EXCERPTED RECORDS –
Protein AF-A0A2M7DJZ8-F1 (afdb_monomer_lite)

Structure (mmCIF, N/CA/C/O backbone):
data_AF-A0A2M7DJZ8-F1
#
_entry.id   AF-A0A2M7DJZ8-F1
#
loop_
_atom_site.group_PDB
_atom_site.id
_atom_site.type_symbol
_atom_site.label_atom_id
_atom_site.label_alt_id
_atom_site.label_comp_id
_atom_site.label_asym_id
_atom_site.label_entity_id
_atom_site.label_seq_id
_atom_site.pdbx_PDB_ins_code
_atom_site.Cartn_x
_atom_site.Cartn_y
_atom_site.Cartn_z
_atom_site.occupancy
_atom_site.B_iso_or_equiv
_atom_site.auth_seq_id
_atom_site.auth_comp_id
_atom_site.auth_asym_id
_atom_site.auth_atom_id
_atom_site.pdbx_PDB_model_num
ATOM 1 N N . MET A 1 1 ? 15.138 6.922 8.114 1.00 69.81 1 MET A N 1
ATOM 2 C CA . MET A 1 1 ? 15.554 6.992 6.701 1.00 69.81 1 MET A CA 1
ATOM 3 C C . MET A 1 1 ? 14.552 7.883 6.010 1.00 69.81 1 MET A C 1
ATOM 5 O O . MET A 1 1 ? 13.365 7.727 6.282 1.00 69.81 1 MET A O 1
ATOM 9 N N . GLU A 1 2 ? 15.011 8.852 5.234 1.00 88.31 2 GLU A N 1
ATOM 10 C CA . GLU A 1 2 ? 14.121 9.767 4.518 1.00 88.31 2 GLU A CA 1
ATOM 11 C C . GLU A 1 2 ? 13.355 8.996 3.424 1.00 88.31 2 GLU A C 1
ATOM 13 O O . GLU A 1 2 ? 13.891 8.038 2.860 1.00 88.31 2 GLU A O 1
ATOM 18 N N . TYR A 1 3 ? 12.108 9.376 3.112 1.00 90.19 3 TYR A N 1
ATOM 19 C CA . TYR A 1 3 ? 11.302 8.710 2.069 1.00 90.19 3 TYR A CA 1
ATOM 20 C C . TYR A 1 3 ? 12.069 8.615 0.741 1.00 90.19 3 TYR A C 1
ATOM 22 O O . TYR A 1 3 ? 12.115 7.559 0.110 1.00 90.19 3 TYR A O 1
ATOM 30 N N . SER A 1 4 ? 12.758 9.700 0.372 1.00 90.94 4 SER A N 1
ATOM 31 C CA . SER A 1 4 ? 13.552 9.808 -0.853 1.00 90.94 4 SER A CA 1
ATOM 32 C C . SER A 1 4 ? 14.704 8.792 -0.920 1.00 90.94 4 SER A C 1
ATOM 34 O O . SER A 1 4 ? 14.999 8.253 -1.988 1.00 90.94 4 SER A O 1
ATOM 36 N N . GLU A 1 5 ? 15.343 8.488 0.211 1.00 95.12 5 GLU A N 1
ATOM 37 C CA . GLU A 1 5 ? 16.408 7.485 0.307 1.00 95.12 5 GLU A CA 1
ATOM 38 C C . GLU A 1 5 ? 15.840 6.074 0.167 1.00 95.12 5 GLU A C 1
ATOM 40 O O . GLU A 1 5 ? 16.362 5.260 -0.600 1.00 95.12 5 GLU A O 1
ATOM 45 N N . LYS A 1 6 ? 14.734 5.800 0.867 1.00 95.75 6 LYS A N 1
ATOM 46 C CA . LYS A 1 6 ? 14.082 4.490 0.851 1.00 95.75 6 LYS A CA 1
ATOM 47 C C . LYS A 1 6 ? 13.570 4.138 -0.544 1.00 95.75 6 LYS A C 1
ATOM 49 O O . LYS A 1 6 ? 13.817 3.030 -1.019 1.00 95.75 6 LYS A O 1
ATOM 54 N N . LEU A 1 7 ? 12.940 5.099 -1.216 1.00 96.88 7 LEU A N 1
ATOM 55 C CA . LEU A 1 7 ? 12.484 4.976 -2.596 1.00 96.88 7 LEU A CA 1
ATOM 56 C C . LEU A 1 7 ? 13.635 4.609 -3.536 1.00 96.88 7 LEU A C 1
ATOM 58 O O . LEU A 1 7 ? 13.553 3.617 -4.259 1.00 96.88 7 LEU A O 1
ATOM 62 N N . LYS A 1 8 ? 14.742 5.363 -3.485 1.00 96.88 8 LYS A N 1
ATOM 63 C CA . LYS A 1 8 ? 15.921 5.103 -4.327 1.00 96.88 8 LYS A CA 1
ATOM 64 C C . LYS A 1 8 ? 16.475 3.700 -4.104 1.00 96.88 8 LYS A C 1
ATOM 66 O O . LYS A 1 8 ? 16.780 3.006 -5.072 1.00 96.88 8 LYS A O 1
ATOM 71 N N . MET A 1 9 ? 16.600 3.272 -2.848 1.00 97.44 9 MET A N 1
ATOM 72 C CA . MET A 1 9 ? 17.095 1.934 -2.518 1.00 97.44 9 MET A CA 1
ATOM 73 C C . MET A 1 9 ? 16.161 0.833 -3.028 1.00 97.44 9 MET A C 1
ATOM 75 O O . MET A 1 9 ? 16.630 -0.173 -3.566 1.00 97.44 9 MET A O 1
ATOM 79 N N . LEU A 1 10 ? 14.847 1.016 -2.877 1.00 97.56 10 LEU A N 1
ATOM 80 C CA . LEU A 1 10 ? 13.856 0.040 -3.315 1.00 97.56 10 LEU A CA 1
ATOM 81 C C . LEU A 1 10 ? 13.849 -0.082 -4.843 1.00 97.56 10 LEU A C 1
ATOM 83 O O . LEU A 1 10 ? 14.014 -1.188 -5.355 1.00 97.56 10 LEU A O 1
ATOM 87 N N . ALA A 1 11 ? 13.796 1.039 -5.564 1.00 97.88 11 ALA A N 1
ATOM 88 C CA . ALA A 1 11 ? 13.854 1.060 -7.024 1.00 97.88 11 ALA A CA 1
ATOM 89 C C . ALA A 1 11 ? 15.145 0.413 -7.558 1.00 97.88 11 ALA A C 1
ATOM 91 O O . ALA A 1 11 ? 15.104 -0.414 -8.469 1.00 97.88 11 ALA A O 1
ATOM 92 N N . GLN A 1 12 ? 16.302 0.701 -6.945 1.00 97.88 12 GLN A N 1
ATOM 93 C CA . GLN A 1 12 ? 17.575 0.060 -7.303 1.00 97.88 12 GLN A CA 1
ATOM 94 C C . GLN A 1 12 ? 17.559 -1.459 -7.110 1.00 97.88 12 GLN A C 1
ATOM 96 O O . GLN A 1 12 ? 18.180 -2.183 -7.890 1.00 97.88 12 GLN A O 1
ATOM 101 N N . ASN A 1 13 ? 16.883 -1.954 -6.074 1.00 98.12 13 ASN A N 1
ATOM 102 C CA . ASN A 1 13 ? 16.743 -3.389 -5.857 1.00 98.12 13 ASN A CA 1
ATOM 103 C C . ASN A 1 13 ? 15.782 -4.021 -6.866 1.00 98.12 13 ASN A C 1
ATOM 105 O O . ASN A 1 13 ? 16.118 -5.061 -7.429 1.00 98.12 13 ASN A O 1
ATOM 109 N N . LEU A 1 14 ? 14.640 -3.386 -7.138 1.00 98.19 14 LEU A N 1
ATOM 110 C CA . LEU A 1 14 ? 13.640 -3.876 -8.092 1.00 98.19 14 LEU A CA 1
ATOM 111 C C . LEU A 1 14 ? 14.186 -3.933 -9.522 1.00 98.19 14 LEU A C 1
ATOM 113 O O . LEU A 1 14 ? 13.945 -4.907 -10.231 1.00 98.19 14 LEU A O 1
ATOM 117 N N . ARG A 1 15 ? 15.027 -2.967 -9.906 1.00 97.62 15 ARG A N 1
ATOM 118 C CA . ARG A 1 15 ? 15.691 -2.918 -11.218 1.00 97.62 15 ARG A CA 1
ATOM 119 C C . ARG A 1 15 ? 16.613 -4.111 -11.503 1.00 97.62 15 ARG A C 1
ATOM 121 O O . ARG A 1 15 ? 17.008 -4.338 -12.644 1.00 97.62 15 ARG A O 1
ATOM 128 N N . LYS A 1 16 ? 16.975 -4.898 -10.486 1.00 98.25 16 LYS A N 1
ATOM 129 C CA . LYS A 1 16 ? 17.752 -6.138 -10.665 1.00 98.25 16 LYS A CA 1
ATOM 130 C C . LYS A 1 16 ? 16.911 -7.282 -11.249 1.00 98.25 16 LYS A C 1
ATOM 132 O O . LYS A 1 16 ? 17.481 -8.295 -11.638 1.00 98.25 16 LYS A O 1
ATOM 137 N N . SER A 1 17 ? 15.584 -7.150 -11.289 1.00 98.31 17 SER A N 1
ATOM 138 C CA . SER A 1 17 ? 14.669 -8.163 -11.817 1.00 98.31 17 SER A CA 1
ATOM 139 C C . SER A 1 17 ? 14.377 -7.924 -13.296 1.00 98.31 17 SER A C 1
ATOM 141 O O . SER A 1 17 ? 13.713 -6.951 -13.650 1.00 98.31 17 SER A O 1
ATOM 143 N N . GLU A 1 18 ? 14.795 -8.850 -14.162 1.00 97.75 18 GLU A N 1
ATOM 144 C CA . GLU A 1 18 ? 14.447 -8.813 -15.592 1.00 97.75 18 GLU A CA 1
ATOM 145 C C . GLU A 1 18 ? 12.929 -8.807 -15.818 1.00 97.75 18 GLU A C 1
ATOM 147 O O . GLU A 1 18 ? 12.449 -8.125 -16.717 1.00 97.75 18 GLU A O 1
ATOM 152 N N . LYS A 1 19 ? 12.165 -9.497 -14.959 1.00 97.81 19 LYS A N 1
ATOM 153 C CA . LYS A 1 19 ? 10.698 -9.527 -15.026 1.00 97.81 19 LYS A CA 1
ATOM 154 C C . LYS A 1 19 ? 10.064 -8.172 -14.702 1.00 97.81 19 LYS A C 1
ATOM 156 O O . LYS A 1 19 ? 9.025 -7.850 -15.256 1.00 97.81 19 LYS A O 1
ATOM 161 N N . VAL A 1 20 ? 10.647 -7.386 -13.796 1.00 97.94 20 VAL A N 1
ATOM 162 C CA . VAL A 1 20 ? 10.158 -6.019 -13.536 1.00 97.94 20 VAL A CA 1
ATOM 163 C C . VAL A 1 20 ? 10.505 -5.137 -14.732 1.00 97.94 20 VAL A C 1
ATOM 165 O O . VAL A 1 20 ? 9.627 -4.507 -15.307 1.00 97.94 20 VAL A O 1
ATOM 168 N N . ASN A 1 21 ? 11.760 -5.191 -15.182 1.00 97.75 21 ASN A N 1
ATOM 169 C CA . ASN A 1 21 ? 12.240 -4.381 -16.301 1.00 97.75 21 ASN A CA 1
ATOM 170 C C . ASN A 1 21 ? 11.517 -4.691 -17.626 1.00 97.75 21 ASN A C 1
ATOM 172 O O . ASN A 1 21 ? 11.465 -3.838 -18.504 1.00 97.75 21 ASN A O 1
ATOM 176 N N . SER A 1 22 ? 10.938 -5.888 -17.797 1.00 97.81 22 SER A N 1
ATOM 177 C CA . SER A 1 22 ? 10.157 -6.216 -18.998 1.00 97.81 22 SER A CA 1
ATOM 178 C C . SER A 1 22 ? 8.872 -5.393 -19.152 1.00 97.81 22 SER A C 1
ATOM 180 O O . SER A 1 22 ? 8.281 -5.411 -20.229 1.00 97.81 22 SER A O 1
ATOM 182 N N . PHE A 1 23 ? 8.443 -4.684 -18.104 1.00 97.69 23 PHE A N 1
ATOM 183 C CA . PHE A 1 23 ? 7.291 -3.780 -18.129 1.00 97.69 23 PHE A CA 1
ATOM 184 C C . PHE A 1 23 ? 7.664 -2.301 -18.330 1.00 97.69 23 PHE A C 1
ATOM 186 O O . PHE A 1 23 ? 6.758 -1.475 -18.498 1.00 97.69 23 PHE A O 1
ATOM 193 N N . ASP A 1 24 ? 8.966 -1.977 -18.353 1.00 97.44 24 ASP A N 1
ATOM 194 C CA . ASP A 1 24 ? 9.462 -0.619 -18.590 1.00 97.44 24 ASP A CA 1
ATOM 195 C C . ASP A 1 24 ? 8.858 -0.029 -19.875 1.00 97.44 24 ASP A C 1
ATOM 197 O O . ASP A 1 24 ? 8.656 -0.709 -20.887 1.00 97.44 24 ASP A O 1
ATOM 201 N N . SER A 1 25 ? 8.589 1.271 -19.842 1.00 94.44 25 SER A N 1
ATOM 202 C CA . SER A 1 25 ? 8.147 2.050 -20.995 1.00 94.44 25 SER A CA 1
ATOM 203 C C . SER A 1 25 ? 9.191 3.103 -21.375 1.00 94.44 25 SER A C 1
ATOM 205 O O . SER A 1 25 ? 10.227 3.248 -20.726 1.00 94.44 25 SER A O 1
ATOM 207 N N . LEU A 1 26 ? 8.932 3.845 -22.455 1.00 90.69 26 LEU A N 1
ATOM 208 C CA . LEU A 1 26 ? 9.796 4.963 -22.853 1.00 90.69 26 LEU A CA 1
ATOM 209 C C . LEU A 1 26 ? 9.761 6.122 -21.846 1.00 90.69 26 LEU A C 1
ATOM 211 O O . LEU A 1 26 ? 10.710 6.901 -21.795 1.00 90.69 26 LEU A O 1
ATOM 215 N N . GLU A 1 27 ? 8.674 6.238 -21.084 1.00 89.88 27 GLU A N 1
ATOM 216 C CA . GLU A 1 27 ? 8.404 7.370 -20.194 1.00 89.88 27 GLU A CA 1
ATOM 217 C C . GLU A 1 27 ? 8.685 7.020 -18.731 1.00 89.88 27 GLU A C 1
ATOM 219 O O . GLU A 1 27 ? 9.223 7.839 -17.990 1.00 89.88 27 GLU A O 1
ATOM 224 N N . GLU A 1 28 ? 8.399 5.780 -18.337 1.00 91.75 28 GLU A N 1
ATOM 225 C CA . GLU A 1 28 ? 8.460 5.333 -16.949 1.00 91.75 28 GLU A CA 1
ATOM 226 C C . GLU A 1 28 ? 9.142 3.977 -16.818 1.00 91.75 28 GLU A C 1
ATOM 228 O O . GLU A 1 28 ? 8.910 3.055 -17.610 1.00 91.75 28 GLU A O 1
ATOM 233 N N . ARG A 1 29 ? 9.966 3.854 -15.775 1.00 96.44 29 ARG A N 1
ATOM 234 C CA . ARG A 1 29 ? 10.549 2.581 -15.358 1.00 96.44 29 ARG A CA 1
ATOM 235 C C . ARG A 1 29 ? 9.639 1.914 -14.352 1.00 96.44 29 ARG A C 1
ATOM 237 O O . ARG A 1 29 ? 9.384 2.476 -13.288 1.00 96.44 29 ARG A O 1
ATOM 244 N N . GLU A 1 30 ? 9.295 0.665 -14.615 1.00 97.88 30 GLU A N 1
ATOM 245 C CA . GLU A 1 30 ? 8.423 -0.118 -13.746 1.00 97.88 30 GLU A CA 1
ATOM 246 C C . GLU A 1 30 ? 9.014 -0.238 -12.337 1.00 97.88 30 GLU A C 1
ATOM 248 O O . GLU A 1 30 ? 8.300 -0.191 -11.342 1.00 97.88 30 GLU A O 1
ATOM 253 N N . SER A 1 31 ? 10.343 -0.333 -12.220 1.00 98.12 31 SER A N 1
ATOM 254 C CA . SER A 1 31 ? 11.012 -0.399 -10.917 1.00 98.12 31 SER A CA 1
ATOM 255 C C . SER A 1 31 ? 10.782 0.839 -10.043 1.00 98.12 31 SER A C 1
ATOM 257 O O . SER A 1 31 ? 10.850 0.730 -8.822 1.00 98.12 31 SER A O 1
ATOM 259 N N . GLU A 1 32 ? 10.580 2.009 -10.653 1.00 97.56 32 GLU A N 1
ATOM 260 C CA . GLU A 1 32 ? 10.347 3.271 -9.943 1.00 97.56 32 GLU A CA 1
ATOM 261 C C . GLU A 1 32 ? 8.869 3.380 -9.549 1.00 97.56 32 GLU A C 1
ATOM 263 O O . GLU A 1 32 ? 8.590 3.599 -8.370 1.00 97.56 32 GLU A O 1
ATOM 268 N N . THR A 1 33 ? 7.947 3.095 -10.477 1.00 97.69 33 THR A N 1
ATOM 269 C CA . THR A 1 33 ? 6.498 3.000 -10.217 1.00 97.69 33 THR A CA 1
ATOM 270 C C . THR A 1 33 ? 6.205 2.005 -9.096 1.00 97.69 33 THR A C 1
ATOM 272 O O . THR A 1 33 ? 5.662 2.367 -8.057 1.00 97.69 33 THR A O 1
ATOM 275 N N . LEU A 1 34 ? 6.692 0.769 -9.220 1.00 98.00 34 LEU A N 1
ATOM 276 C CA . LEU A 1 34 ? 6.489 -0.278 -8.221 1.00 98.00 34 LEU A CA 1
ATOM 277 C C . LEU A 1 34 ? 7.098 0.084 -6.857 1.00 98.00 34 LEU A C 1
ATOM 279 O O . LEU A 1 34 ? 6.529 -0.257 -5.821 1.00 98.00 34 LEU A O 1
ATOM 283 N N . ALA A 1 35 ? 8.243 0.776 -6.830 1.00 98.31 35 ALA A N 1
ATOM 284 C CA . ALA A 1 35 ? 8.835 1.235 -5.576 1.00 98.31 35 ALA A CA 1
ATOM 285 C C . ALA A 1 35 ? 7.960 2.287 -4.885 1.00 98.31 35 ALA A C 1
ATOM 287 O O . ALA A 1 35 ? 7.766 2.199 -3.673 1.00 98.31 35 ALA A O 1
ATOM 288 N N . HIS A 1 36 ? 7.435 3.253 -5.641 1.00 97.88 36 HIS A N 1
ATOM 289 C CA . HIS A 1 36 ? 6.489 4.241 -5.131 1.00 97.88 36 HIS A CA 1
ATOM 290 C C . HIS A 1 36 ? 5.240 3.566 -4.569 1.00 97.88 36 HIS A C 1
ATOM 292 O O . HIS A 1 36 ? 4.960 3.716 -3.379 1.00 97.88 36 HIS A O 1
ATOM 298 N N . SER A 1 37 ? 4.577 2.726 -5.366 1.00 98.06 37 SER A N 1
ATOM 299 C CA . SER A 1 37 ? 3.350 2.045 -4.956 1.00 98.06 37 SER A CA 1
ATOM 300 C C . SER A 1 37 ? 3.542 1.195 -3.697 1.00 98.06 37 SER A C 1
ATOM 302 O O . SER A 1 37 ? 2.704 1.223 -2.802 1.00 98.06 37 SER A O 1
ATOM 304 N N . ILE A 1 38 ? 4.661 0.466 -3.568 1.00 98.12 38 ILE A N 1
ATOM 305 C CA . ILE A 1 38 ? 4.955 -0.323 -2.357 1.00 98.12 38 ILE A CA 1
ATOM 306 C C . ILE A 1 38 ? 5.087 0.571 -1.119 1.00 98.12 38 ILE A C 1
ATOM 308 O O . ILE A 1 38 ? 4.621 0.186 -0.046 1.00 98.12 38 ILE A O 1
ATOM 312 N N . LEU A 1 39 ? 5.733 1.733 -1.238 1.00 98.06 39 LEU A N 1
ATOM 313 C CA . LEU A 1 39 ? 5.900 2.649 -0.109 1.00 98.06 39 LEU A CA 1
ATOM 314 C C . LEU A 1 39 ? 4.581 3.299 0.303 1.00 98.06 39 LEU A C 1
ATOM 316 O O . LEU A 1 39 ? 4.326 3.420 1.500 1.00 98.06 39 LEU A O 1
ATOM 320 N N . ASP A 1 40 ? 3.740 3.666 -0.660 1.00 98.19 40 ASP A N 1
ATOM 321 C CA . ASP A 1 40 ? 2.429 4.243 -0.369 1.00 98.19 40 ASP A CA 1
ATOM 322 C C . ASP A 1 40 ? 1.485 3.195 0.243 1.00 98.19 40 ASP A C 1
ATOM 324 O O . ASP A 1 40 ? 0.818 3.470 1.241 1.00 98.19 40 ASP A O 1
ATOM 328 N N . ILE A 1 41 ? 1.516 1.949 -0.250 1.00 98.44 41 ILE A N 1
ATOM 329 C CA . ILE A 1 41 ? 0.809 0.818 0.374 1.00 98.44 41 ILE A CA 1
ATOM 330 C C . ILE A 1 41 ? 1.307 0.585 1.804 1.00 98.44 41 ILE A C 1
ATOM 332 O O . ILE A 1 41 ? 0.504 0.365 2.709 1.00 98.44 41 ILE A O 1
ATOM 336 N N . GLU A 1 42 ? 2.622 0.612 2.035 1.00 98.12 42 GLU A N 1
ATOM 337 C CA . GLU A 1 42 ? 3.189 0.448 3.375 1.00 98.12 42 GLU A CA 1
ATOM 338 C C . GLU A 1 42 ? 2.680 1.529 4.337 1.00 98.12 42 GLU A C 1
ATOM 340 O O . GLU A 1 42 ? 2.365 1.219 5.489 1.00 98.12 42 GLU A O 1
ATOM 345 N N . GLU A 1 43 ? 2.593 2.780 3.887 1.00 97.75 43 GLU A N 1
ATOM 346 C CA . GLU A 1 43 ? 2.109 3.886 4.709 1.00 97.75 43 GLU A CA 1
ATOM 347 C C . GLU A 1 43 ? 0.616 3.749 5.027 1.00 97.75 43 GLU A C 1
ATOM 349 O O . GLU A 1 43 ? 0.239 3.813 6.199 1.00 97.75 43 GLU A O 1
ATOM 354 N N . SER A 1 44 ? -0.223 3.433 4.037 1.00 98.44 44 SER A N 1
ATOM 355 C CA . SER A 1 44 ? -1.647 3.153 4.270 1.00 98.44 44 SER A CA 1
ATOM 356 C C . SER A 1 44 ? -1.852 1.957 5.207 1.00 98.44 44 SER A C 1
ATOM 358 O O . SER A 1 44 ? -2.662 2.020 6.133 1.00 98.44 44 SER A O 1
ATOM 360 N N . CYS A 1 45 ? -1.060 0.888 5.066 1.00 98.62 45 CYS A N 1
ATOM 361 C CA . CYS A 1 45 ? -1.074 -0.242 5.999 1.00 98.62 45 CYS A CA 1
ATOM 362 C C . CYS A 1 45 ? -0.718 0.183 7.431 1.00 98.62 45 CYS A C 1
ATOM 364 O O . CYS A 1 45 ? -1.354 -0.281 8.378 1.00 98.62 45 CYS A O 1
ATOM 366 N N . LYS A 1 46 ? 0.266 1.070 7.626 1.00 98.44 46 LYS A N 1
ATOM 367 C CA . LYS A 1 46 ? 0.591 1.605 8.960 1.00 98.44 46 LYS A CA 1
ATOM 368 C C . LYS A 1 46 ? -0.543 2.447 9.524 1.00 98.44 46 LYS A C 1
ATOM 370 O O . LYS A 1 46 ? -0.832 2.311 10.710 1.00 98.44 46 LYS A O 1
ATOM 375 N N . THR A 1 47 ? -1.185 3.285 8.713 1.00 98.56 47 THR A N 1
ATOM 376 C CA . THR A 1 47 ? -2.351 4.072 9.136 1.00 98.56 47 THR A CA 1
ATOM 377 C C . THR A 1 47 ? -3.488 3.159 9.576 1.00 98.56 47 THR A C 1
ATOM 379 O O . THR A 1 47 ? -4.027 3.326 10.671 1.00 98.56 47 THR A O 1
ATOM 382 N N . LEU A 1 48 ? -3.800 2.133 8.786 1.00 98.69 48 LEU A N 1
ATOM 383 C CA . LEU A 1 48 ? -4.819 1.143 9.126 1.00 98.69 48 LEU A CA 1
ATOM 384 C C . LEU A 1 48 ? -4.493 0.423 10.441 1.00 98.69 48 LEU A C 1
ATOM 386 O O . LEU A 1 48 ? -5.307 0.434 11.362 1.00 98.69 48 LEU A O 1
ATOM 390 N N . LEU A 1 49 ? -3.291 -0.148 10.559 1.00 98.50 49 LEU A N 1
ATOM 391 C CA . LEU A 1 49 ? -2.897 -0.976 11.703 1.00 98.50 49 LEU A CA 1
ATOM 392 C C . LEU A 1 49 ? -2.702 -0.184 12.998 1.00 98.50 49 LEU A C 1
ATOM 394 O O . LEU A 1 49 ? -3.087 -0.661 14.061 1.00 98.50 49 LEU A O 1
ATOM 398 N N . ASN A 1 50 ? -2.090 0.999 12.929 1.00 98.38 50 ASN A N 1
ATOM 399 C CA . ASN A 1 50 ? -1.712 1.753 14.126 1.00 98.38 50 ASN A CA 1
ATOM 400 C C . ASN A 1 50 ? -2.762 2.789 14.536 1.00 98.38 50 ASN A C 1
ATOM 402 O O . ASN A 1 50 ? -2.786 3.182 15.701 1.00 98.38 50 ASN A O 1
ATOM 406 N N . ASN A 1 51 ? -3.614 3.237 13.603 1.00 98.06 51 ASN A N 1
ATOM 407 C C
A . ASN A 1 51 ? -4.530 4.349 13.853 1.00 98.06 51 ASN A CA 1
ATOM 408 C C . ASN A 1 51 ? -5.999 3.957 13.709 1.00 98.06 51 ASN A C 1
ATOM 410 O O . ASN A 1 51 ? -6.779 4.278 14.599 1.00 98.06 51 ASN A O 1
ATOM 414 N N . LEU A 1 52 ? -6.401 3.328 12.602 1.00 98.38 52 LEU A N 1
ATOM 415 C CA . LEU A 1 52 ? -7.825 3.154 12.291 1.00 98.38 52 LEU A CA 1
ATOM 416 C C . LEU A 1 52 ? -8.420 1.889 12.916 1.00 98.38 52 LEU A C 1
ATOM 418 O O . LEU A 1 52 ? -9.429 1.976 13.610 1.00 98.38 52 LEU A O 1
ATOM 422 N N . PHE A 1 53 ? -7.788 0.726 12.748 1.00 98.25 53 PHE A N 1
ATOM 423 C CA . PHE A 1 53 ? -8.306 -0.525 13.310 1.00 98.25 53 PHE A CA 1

INSTRUCTIONS TO FOLLOW – Print, please, the lines from the first line of the material through the line that contains "ATOM 2 C CA", exactly as written and with nothing added.

RESULT OF THE TASK –
Protein AF-A0A2M7DJZ8-F1 (afdb_monomer_lite)

Structure (mmCIF, N/CA/C/O backbone):
data_AF-A0A2M7DJZ8-F1
#
_entry.id   AF-A0A2M7DJZ8-F1
#
loop_
_atom_site.group_PDB
_atom_site.id
_atom_site.type_symbol
_atom_site.label_atom_id
_atom_site.label_alt_id
_atom_site.label_comp_id
_atom_site.label_asym_id
_atom_site.label_entity_id
_atom_site.label_seq_id
_atom_site.pdbx_PDB_ins_code
_atom_site.Cartn_x
_atom_site.Cartn_y
_atom_site.Cartn_z
_atom_site.occupancy
_atom_site.B_iso_or_equiv
_atom_site.auth_seq_id
_atom_site.auth_comp_id
_atom_site.auth_asym_id
_atom_site.auth_atom_id
_atom_site.pdbx_PDB_model_num
ATOM 1 N N . MET A 1 1 ? 15.138 6.922 8.114 1.00 69.81 1 MET A N 1
ATOM 2 C CA . MET A 1 1 ? 15.554 6.992 6.701 1.00 69.81 1 MET A CA 1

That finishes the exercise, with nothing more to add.